Spiritual News, Sabtu, 25 Maret
2017 // 22:37 // Penulis : MM
Dapat
Firasat, Gus Dur pun Berziarah
Masyarakat sekitar menyebutnya makam Sunan Kalijaga Ma ra
Teka atau dikenal Raden Sahid Mara Teka. Sebagian masyarakat juga ada yang
menamakan makam Ploso Medalem. Tempat tersebut diyakini sebagai petilasan Sunan
Kalijaga yang ada di Tuban.
Makam tersebut terletak di Dusun Soko, Desa Medalem,
Senori. Dari pusat kota Tuban menuju lokasi makam, diperkirakan sekitar kurang
lebih 65 km. Sebelum diziarahi oleh masyarakat luar dan dibuka oleh KH.
Abdurrahman Wahid (Gus Dur), makam tersebut sudah ditemukan oleh seorang
penduduk setempat.
Juri
kunci makam, Ali Imron saat ditemui dilokasi makam menceritakan, sebelum dibuka
dan diresmikan oleh Gus Dur pada 1999 lalu, keberadaan makam tersebut sudah
ditemukan oleh seorang warga setempat yang bernama Mulyadi. “Mulyadi itu masih
Pak Lek kulo,”ujar Imron.
Diceritakan, saat itu pamannya termasuk orang kaya di Desa
Medalem. Namun suatu hari hartanya semakin habis, lalu membuat rumah di tengah
area ladang atau tegalan. Disitu ia hidup sendirian dan tidak punya
tetangga. Dari situlah tiap malam antara sekitar jam 21.00 hingga 23.00,
Mulyadi sering didatangi seseorang yang berpakaian serba hitam.
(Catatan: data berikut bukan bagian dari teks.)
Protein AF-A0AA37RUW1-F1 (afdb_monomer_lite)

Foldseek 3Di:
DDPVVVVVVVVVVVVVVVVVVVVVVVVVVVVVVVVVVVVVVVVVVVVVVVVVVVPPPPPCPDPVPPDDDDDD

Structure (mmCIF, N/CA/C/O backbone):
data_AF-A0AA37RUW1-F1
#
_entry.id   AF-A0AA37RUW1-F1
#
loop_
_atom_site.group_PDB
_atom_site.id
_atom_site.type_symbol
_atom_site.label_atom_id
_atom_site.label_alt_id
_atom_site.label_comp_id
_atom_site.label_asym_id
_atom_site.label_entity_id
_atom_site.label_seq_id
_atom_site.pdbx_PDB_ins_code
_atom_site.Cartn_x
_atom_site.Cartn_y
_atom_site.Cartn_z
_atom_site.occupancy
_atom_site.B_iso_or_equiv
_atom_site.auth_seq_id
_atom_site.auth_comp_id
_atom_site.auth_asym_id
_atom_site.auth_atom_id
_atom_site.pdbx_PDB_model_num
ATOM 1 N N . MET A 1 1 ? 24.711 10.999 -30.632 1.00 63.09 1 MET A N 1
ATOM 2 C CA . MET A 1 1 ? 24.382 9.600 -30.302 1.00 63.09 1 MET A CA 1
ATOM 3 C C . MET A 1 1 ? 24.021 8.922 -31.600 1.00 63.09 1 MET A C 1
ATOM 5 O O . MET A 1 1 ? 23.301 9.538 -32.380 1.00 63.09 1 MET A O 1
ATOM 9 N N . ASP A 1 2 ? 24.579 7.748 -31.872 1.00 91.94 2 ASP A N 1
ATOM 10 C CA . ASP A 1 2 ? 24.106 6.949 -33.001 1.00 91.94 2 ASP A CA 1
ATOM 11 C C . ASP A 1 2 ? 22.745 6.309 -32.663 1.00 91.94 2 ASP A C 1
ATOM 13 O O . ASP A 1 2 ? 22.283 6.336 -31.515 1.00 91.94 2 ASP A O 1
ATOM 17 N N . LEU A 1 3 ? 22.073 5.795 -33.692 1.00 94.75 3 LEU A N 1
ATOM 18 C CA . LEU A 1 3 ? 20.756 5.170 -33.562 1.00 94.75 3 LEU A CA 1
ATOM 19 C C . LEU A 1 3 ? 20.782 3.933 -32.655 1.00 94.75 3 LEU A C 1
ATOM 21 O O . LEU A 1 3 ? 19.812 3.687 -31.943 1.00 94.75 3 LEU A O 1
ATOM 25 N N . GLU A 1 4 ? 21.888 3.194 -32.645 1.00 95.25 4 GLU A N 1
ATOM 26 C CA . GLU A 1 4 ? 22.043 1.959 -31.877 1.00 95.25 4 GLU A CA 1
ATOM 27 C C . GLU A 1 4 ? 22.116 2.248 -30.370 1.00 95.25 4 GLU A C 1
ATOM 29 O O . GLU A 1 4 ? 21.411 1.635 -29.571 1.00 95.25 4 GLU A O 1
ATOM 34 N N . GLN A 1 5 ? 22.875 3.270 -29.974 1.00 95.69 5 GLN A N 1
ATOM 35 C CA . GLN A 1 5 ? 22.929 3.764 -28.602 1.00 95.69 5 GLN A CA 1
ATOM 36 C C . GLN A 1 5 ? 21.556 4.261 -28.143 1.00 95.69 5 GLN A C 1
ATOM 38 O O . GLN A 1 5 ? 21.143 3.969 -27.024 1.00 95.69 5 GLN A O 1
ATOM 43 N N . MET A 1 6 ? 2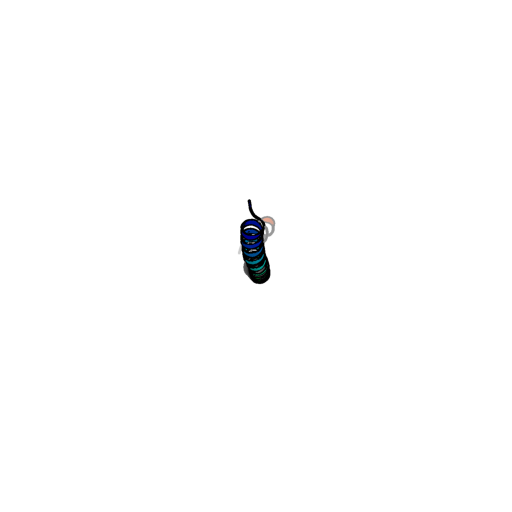0.818 4.987 -28.992 1.00 96.19 6 MET A N 1
ATOM 44 C CA . MET A 1 6 ? 19.465 5.436 -28.641 1.00 96.19 6 MET A CA 1
ATOM 45 C C . MET A 1 6 ? 18.495 4.266 -28.437 1.00 96.19 6 MET A C 1
ATOM 47 O O . MET A 1 6 ? 17.701 4.312 -27.499 1.00 96.19 6 MET A O 1
ATOM 51 N N . GLN A 1 7 ? 18.579 3.216 -29.258 1.00 97.00 7 GLN A N 1
ATOM 52 C CA . GLN A 1 7 ? 17.765 2.006 -29.105 1.00 97.00 7 GLN A CA 1
ATOM 53 C C . GLN A 1 7 ? 18.080 1.267 -27.800 1.00 97.00 7 GLN A C 1
ATOM 55 O O . GLN A 1 7 ? 17.167 0.991 -27.028 1.00 97.00 7 GLN A O 1
ATOM 60 N N . GLN A 1 8 ? 19.360 1.056 -27.482 1.00 97.19 8 GLN A N 1
ATOM 61 C CA . GLN A 1 8 ? 19.772 0.416 -26.223 1.00 97.19 8 GLN A CA 1
ATOM 62 C C . GLN A 1 8 ? 19.301 1.195 -24.986 1.00 97.19 8 GLN A C 1
ATOM 64 O O . GLN A 1 8 ? 18.914 0.617 -23.967 1.00 97.19 8 GLN A O 1
ATOM 69 N N . TRP A 1 9 ? 19.332 2.529 -25.053 1.00 97.69 9 TRP A N 1
ATOM 70 C CA . TRP A 1 9 ? 18.815 3.373 -23.978 1.00 97.69 9 TRP A CA 1
ATOM 71 C C . TRP A 1 9 ? 17.295 3.271 -23.841 1.00 97.69 9 TRP A C 1
ATOM 73 O O . TRP A 1 9 ? 16.810 3.200 -22.712 1.00 97.69 9 TRP A O 1
ATOM 83 N N . LEU A 1 10 ? 16.558 3.233 -24.954 1.00 98.06 10 LEU A N 1
ATOM 84 C CA . LEU A 1 10 ? 15.108 3.026 -24.961 1.00 98.06 10 LEU A CA 1
ATOM 85 C C . LEU A 1 10 ? 14.729 1.679 -24.342 1.00 98.06 10 LEU A C 1
ATOM 87 O O . LEU A 1 10 ? 13.965 1.666 -23.383 1.00 98.06 10 LEU A O 1
ATOM 91 N N . GLU A 1 11 ? 15.340 0.580 -24.784 1.00 98.19 11 GLU A N 1
ATOM 92 C CA . GLU A 1 11 ? 15.085 -0.763 -24.240 1.00 98.19 11 GLU A CA 1
ATOM 93 C C . GLU A 1 11 ? 15.340 -0.822 -22.726 1.00 98.19 11 GLU A C 1
ATOM 95 O O . GLU A 1 11 ? 14.566 -1.394 -21.953 1.00 98.19 11 GLU A O 1
ATOM 100 N N . ARG A 1 12 ? 16.410 -0.166 -22.260 1.00 98.44 12 ARG A N 1
ATOM 101 C CA . ARG A 1 12 ? 16.712 -0.073 -20.828 1.00 98.44 12 ARG A CA 1
ATOM 102 C C . ARG A 1 12 ? 15.649 0.711 -20.061 1.00 98.44 12 ARG A C 1
ATOM 104 O O . ARG A 1 12 ? 15.355 0.364 -18.914 1.00 98.44 12 ARG A O 1
ATOM 111 N N . LEU A 1 13 ? 15.130 1.793 -20.636 1.00 98.56 13 LEU A N 1
ATOM 112 C CA . LEU A 1 13 ? 1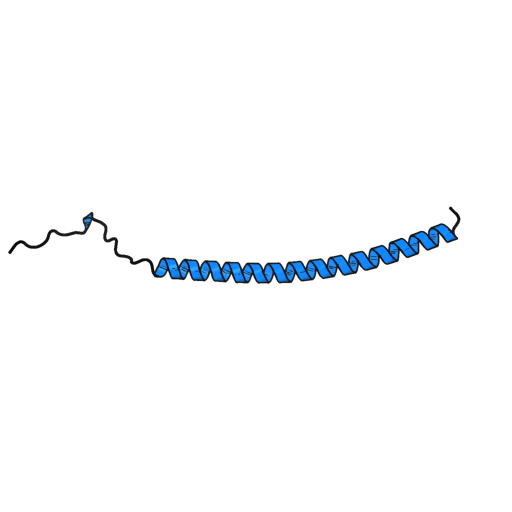4.071 2.586 -20.016 1.00 98.56 13 LEU A CA 1
ATOM 113 C C . LEU A 1 13 ? 12.751 1.816 -19.985 1.00 98.56 13 LEU A C 1
ATOM 115 O O . LEU A 1 13 ? 12.113 1.805 -18.938 1.00 98.56 13 LEU A O 1
ATOM 119 N N . GLU A 1 14 ? 12.397 1.112 -21.057 1.00 98.44 14 GLU A N 1
ATOM 120 C CA . GLU A 1 14 ? 11.201 0.264 -21.118 1.00 98.44 14 GLU A CA 1
ATOM 121 C C . GLU A 1 14 ? 11.260 -0.865 -20.085 1.00 98.44 14 GLU A C 1
ATOM 123 O O . GLU A 1 14 ? 10.315 -1.054 -19.322 1.00 98.44 14 GLU A O 1
ATOM 128 N N . SER A 1 15 ? 12.402 -1.550 -19.961 1.00 98.25 15 SER A N 1
ATOM 129 C CA . SER A 1 15 ? 12.603 -2.571 -18.925 1.00 98.25 15 SER A CA 1
ATOM 130 C C . SER A 1 15 ? 12.463 -1.995 -17.510 1.00 98.25 15 SER A C 1
ATOM 132 O O . SER A 1 15 ? 11.807 -2.585 -16.649 1.00 98.25 15 SER A O 1
ATOM 134 N N . ARG A 1 16 ? 13.033 -0.808 -17.260 1.00 98.56 16 ARG A N 1
ATOM 135 C CA . ARG A 1 16 ? 12.871 -0.109 -15.976 1.00 98.56 16 ARG A CA 1
ATOM 136 C C . ARG A 1 16 ? 11.434 0.318 -15.723 1.00 98.56 16 ARG A C 1
ATOM 138 O O . ARG A 1 16 ? 11.012 0.320 -14.571 1.00 98.56 16 ARG A O 1
ATOM 145 N N . GLN A 1 17 ? 10.711 0.738 -16.752 1.00 98.62 17 GLN A N 1
ATOM 146 C CA . GLN A 1 17 ? 9.320 1.146 -16.628 1.00 98.62 17 GLN A CA 1
ATOM 147 C C . GLN A 1 17 ? 8.439 -0.054 -16.279 1.00 98.62 17 GLN A C 1
ATOM 149 O O . GLN A 1 17 ? 7.740 0.009 -15.277 1.00 98.62 17 GLN A O 1
ATOM 154 N N . ALA A 1 18 ? 8.575 -1.172 -16.996 1.00 98.50 18 ALA A N 1
ATOM 155 C CA . ALA A 1 18 ? 7.836 -2.398 -16.702 1.00 98.50 18 ALA A CA 1
ATOM 156 C C . ALA A 1 18 ? 8.054 -2.874 -15.253 1.00 98.50 18 ALA A C 1
ATOM 158 O O . ALA A 1 18 ? 7.099 -3.179 -14.544 1.00 98.50 18 ALA A O 1
ATOM 159 N N . PHE A 1 19 ? 9.302 -2.844 -14.770 1.00 98.62 19 PHE A N 1
ATOM 160 C CA . PHE A 1 19 ? 9.603 -3.190 -13.379 1.00 98.62 19 PHE A CA 1
ATOM 161 C C . PHE A 1 19 ? 8.959 -2.228 -12.367 1.00 98.62 19 PHE A C 1
ATOM 163 O O . PHE A 1 19 ? 8.517 -2.643 -11.297 1.00 98.62 19 PHE A O 1
ATOM 170 N N . GLN A 1 20 ? 8.914 -0.931 -12.681 1.00 98.69 20 GLN A N 1
ATOM 171 C CA . GLN A 1 20 ? 8.256 0.055 -11.823 1.00 98.69 20 GLN A CA 1
ATOM 172 C C . GLN A 1 20 ? 6.739 -0.144 -11.794 1.00 98.69 20 GLN A C 1
ATOM 174 O O . GLN A 1 20 ? 6.156 -0.042 -10.719 1.00 98.69 20 GLN A O 1
ATOM 179 N N . ASP A 1 21 ? 6.119 -0.478 -12.924 1.00 98.81 21 ASP A N 1
ATOM 180 C CA . ASP A 1 21 ? 4.681 -0.750 -13.002 1.00 98.81 21 ASP A CA 1
ATOM 181 C C . ASP A 1 21 ? 4.305 -1.975 -12.148 1.00 98.81 21 ASP A C 1
ATOM 183 O O . ASP A 1 21 ? 3.372 -1.914 -11.343 1.00 98.81 21 ASP A O 1
ATOM 187 N N . GLU A 1 22 ? 5.090 -3.055 -12.226 1.00 98.69 22 GLU A N 1
ATOM 188 C CA . GLU A 1 22 ? 4.926 -4.233 -11.362 1.00 98.69 22 GLU A CA 1
ATOM 189 C C . GLU A 1 22 ? 5.095 -3.893 -9.873 1.00 98.69 22 GLU A C 1
ATOM 191 O O . GLU A 1 22 ? 4.332 -4.356 -9.017 1.00 98.69 22 GLU A O 1
ATOM 196 N N . LEU A 1 23 ? 6.087 -3.060 -9.545 1.00 98.62 23 LEU A N 1
ATOM 197 C CA . LEU A 1 23 ? 6.337 -2.636 -8.172 1.00 98.62 23 LEU A CA 1
ATOM 198 C C . LEU A 1 23 ? 5.185 -1.786 -7.622 1.00 98.62 23 LEU A C 1
ATOM 200 O O . LEU A 1 23 ? 4.784 -1.980 -6.474 1.00 98.62 23 LEU A O 1
ATOM 204 N N . ILE A 1 24 ? 4.645 -0.867 -8.423 1.00 98.81 24 ILE A N 1
ATOM 205 C CA . ILE A 1 24 ? 3.508 -0.021 -8.042 1.00 98.81 24 ILE A CA 1
ATOM 206 C C . ILE A 1 24 ? 2.287 -0.885 -7.727 1.00 98.81 24 ILE A C 1
ATOM 208 O O . ILE A 1 24 ? 1.652 -0.681 -6.691 1.00 98.81 24 ILE A O 1
ATOM 212 N N . GLU A 1 25 ? 1.993 -1.881 -8.560 1.00 98.75 25 GLU A N 1
ATOM 213 C CA . GLU A 1 25 ? 0.875 -2.796 -8.323 1.00 98.75 25 GLU A CA 1
ATOM 214 C C . GLU A 1 25 ? 1.066 -3.597 -7.024 1.00 98.75 25 GLU A C 1
ATOM 216 O O . GLU A 1 25 ? 0.163 -3.678 -6.188 1.00 98.75 25 GLU A O 1
ATOM 221 N N . SER A 1 26 ? 2.273 -4.114 -6.783 1.00 98.69 26 SER A N 1
ATOM 222 C CA . SER A 1 26 ? 2.610 -4.823 -5.540 1.00 98.69 26 SER A CA 1
ATOM 223 C C . SER A 1 26 ? 2.458 -3.942 -4.289 1.00 98.69 26 SER A C 1
ATOM 225 O O . SER A 1 26 ? 1.906 -4.366 -3.262 1.00 98.69 26 SER A O 1
ATOM 227 N N . LEU A 1 27 ? 2.897 -2.682 -4.368 1.00 98.81 27 LEU A N 1
ATOM 228 C CA . LEU A 1 27 ? 2.730 -1.709 -3.289 1.00 98.81 27 LEU A CA 1
ATOM 229 C C . LEU A 1 27 ? 1.253 -1.392 -3.044 1.00 98.81 27 LEU A C 1
ATOM 231 O O . LEU A 1 27 ? 0.821 -1.373 -1.891 1.00 98.81 27 LEU A O 1
ATOM 235 N N . ASN A 1 28 ? 0.465 -1.213 -4.104 1.00 98.75 28 ASN A N 1
ATOM 236 C CA . ASN A 1 28 ? -0.970 -0.968 -4.001 1.00 98.75 28 ASN A CA 1
ATOM 237 C C . ASN A 1 28 ? -1.691 -2.132 -3.298 1.00 98.75 28 ASN A C 1
ATOM 239 O O . ASN A 1 28 ? -2.432 -1.925 -2.336 1.00 98.75 28 ASN A O 1
ATOM 243 N N . GLN A 1 29 ? -1.398 -3.375 -3.689 1.00 98.75 29 GLN A N 1
ATOM 244 C CA . GLN A 1 29 ? -1.945 -4.565 -3.027 1.00 98.75 29 GLN A CA 1
ATOM 245 C C . GLN A 1 29 ? -1.549 -4.650 -1.549 1.00 98.75 29 GLN A C 1
ATOM 247 O O . GLN A 1 29 ? -2.341 -5.085 -0.710 1.00 98.75 29 GLN A O 1
ATOM 252 N N . THR A 1 30 ? -0.329 -4.231 -1.213 1.00 98.69 30 THR A N 1
ATOM 253 C CA . THR A 1 30 ? 0.142 -4.174 0.175 1.00 98.69 30 THR A CA 1
ATOM 254 C C . THR A 1 30 ? -0.632 -3.131 0.981 1.00 98.69 30 THR A C 1
ATOM 256 O O . THR A 1 30 ? -1.082 -3.431 2.086 1.00 98.69 30 THR A O 1
ATOM 259 N N . ILE A 1 31 ? -0.857 -1.941 0.419 1.00 98.81 31 ILE A N 1
ATOM 260 C CA . ILE A 1 31 ? -1.653 -0.878 1.048 1.00 98.81 31 ILE A CA 1
ATOM 261 C C . ILE A 1 31 ? -3.089 -1.346 1.296 1.00 98.81 31 ILE A C 1
ATOM 263 O O . ILE A 1 31 ? -3.602 -1.164 2.397 1.00 98.81 31 ILE A O 1
ATOM 267 N N . ILE A 1 32 ? -3.720 -2.004 0.320 1.00 98.75 32 ILE A N 1
ATOM 268 C CA . ILE A 1 32 ? -5.080 -2.545 0.472 1.00 98.75 32 ILE A CA 1
ATOM 269 C C . ILE A 1 32 ? -5.155 -3.508 1.665 1.00 98.75 32 ILE A C 1
ATOM 271 O O . ILE A 1 32 ? -6.043 -3.382 2.507 1.00 98.75 32 ILE A O 1
ATOM 275 N N . LYS A 1 33 ? -4.195 -4.436 1.779 1.00 98.75 33 LYS A N 1
ATOM 276 C CA . LYS A 1 33 ? -4.130 -5.389 2.900 1.00 98.75 33 LYS A CA 1
ATOM 277 C C . LYS A 1 33 ? -3.922 -4.690 4.244 1.00 98.75 33 LYS A C 1
ATOM 279 O O . LYS A 1 33 ? -4.524 -5.091 5.238 1.00 98.75 33 LYS A O 1
ATOM 284 N N . LEU A 1 34 ? -3.072 -3.663 4.277 1.00 98.75 34 LEU A N 1
ATOM 285 C CA . LEU A 1 34 ? -2.818 -2.887 5.489 1.00 98.75 34 LEU A CA 1
ATOM 286 C C . LEU A 1 34 ? -4.055 -2.101 5.927 1.00 98.75 34 LEU A C 1
ATOM 288 O O . LEU A 1 34 ? -4.378 -2.133 7.110 1.00 98.75 34 LEU A O 1
ATOM 292 N N . ASN A 1 35 ? -4.777 -1.468 5.001 1.00 98.75 35 ASN A N 1
ATOM 293 C CA . ASN A 1 35 ? -6.014 -0.748 5.314 1.00 98.75 35 ASN A CA 1
ATOM 294 C C . ASN A 1 35 ? -7.059 -1.684 5.928 1.00 98.75 35 ASN A C 1
ATOM 296 O O . ASN A 1 35 ? -7.574 -1.412 7.005 1.00 98.75 35 ASN A O 1
ATOM 300 N N . ASP A 1 36 ? -7.279 -2.845 5.315 1.00 98.62 36 ASP A N 1
ATOM 301 C CA . ASP A 1 36 ? -8.190 -3.870 5.833 1.00 98.62 36 ASP A CA 1
ATOM 302 C C . ASP A 1 36 ? -7.761 -4.390 7.225 1.00 98.62 36 ASP A C 1
ATOM 304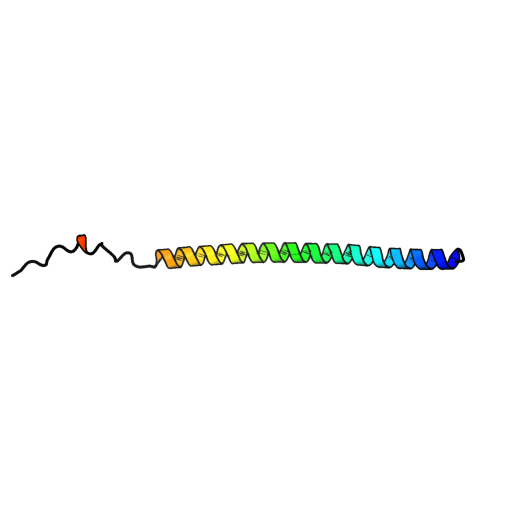 O O . ASP A 1 36 ? -8.584 -4.651 8.106 1.00 98.62 36 ASP A O 1
ATOM 308 N N . GLN A 1 37 ? -6.455 -4.503 7.485 1.00 98.69 37 GLN A N 1
ATOM 309 C CA . GLN A 1 37 ? -5.957 -4.817 8.825 1.00 98.69 37 GLN A CA 1
ATOM 310 C C . GLN A 1 37 ? -6.227 -3.692 9.834 1.00 98.69 37 GLN A C 1
ATOM 312 O O . GLN A 1 37 ? -6.650 -3.991 10.954 1.00 98.69 37 GLN A O 1
ATOM 317 N N . VAL A 1 38 ? -5.999 -2.434 9.455 1.00 98.81 38 VAL A N 1
ATOM 318 C CA . VAL A 1 38 ? -6.248 -1.262 10.305 1.00 98.81 38 VAL A CA 1
ATOM 319 C C . VA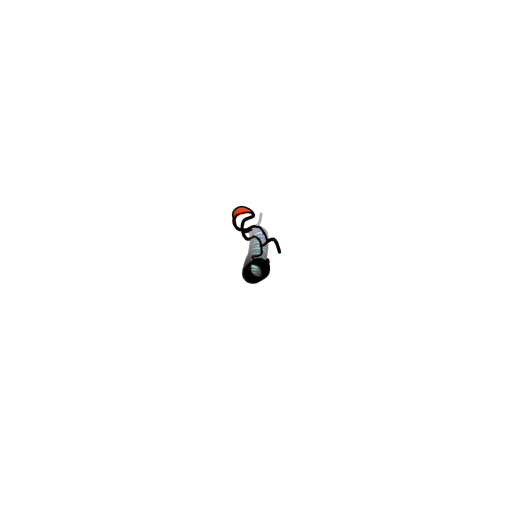L A 1 38 ? -7.734 -1.143 10.636 1.00 98.81 38 VAL A C 1
ATOM 321 O O . VAL A 1 38 ? -8.072 -0.992 11.807 1.00 98.81 38 VAL A O 1
ATOM 324 N N . ASP A 1 39 ? -8.622 -1.319 9.659 1.00 98.69 39 ASP A N 1
ATOM 325 C CA . ASP A 1 39 ? -10.073 -1.271 9.864 1.00 98.69 39 ASP A CA 1
ATOM 326 C C . ASP A 1 39 ? -10.531 -2.331 10.875 1.00 98.69 39 ASP A C 1
ATOM 328 O O . ASP A 1 39 ? -11.291 -2.049 11.807 1.00 98.69 39 ASP A O 1
ATOM 332 N N . ARG A 1 40 ? -10.003 -3.557 10.762 1.00 98.56 40 ARG A N 1
ATOM 333 C CA . ARG A 1 40 ? -10.271 -4.620 11.742 1.00 98.56 40 ARG A CA 1
ATOM 334 C C . ARG A 1 40 ? -9.756 -4.278 13.136 1.00 98.56 40 ARG A C 1
ATOM 336 O O . ARG A 1 40 ? -10.441 -4.566 14.117 1.00 98.56 40 ARG A O 1
ATOM 343 N N . GLN A 1 41 ? -8.560 -3.704 13.240 1.00 98.62 41 GLN A N 1
ATOM 344 C CA . GLN A 1 41 ? -7.989 -3.296 14.525 1.00 98.62 41 GLN A CA 1
ATOM 345 C C . GLN A 1 41 ? -8.814 -2.174 15.162 1.00 98.62 41 GLN A C 1
ATOM 347 O O . GLN A 1 41 ? -9.129 -2.250 16.349 1.00 98.62 41 GLN A O 1
ATOM 352 N N . GLN A 1 42 ? -9.233 -1.186 14.373 1.00 98.62 42 GLN A N 1
ATOM 353 C CA . GLN A 1 42 ? -10.077 -0.083 14.820 1.00 98.62 42 GLN A CA 1
ATOM 354 C C . GLN A 1 42 ? -11.418 -0.598 15.366 1.00 98.62 42 GLN A C 1
ATOM 356 O O . GLN A 1 42 ? -11.801 -0.259 16.487 1.00 98.62 42 GLN A O 1
ATOM 361 N N . ALA A 1 43 ? -12.077 -1.510 14.645 1.00 98.31 43 ALA A N 1
ATOM 362 C CA . ALA A 1 43 ? -13.318 -2.134 15.102 1.00 98.31 43 ALA A CA 1
ATOM 363 C C . ALA A 1 43 ? -13.144 -2.915 16.422 1.00 98.31 43 ALA A C 1
ATOM 365 O O . ALA A 1 43 ? -14.007 -2.863 17.303 1.00 98.31 43 ALA A O 1
ATOM 366 N N . GLN A 1 44 ? -12.022 -3.624 16.590 1.00 98.12 44 GLN A N 1
ATOM 367 C CA . GLN A 1 44 ? -11.710 -4.334 17.835 1.00 98.12 44 GLN A CA 1
ATOM 368 C C . GLN A 1 44 ? -11.490 -3.368 19.003 1.00 98.12 44 GLN A C 1
ATOM 370 O O . GLN A 1 44 ? -12.021 -3.600 20.089 1.00 98.12 44 GLN A O 1
ATOM 375 N N . ILE A 1 45 ? -10.754 -2.275 18.785 1.00 98.12 45 ILE A N 1
ATOM 376 C CA . ILE A 1 45 ? -10.521 -1.240 19.800 1.00 98.12 45 ILE A CA 1
ATOM 377 C C . ILE A 1 45 ? -11.848 -0.612 20.237 1.00 98.12 45 ILE A C 1
ATOM 379 O O . ILE A 1 45 ? -12.104 -0.496 21.435 1.00 98.12 45 ILE A O 1
ATOM 383 N N . GLU A 1 46 ? -12.728 -0.270 19.297 1.00 97.56 46 GLU A N 1
ATOM 384 C CA . GLU A 1 46 ? -14.053 0.274 19.611 1.00 97.56 46 GLU A CA 1
ATOM 385 C C . GLU A 1 46 ? -14.916 -0.706 20.405 1.00 97.56 46 GLU A C 1
ATOM 387 O O . GLU A 1 46 ? -15.581 -0.320 21.370 1.00 97.56 46 GLU A O 1
ATOM 392 N N . TYR A 1 47 ? -14.903 -1.983 20.024 1.00 97.31 47 TYR A N 1
ATOM 393 C CA . TYR A 1 47 ? -15.614 -3.028 20.751 1.00 97.31 47 TYR A CA 1
ATOM 394 C C . TYR A 1 47 ? -15.103 -3.164 22.192 1.00 97.31 47 TYR A C 1
ATOM 396 O O . TYR A 1 47 ? -15.902 -3.208 23.132 1.00 97.31 47 TYR A O 1
ATOM 404 N N . LEU A 1 48 ? -13.781 -3.177 22.383 1.00 96.69 48 LEU A N 1
ATOM 405 C CA . LEU A 1 48 ? -13.164 -3.208 23.709 1.00 96.69 48 LEU A CA 1
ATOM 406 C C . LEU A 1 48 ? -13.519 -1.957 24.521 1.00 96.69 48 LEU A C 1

“Tiap hari didatangi terus. Orang itu bilang agar Pak Lek
(Mulyadi, Red) merawat makam yang masih rumbuk. Dan ternyata, ketika kesokan
harinya dicek, makam tersebut ternyata ada. Dulu tempat ini memang rungget
(banyak semaknya),” imbuh Imron.
Setelah ditemui beberapa kali, akhirnya Mulyadi datang dan
berkonsultasi kepada Kiai Baidi (ayah Gus Mad Tuban). Saat itu, Mulyadi diajak
oleh K. Baidi untuk menghadap ke K.H. Hamid Pasuruan. Saat datang ke rumahnya
Kiai Hamid, jawaban kiai tersebut sangat mengejutkan Mulyadi. Katanya kiai
Hamid juga pernah ziarah di makam tersebut. Tidak hanya itu, ia juga mengatakan
kalau nama dari makam tersebut bernama Raden Sahid Moro Teko. Setelah
ditanyakan kejelasan makam tersebut, seminggu kemudian Kiai Baedi bersama warga
setempat mulai membukanya.
“Tapi dulu kondisinya belum secerah ini, keadaannya masih banyak
semaknya. Jadi kelihatan angker. Selain itu, pemerintah dulu kan sempat
melarang untuk menziarahi,”tandasnya.
Dijelaskan Imron, saat zamannya Gus Dur menjadi presiden,
tepatnya pada 1999, makam tersebut baru dibuka dan direnovasi sedikit demi
sedikit. Kedatangan Gus Dur ke makam karena beliau dapat petunjuk, kalau ingin
negara makmur harus berziarah ke makam Sunan Kali Jaga. Saat itu Gus Dur datang
ke Kadilangu, Demak. Akan tetapi, di situ Gus Dur dapat firasat untuk ziarah ke
makam Sunan Kalijaga yang berada di Kabupaten Tuban. Dengan melalui Riyadh
Tsauri yang biasa dipanggil Gus Aya, selanjutnya mencari keberadaan makam
tersebut. Informasi yang diterima ternyata benar terdapat makam Sunan Kalijaga
yang letaknya di Dusun Soko, Desa Medalem, Kecamatan Senori. Sehingga Gus Dur
datang dan berziarah ke makam tersebut. Tepatnya pada 17 Ramadhan persisnya
1999. Pada saat itu, makam sudah mulai dibuka. “Kalau menurut penuturan Gus
Dur, yang di Kadilangu itu kantornya, akan tetapi di sini makamnya. Tapi semua
itu Allahu a’lam,” papar Imron.
Setelah ditetapkan acara haulnya, selanjutnya di tahun
2000 masehi dibentuk juru kunci oleh pihak desa dan kecamatan setempat. Dalam
musyawarah tersebut, lalu ditetapkan sebanyak 5 juri kunci. Di antaranya, Mbah
Sangep, Khoribun, Mbah Modin Wanijo, Dimiyati, dan Ali Imron. Di saat itu pula,
sekitar makam mulai dibangun dan renovasi. “Akan tetapi kelima juru kunci
tersebut empat sudah meninggal, ya tinggal saya juru kuncinya ini,” katanya.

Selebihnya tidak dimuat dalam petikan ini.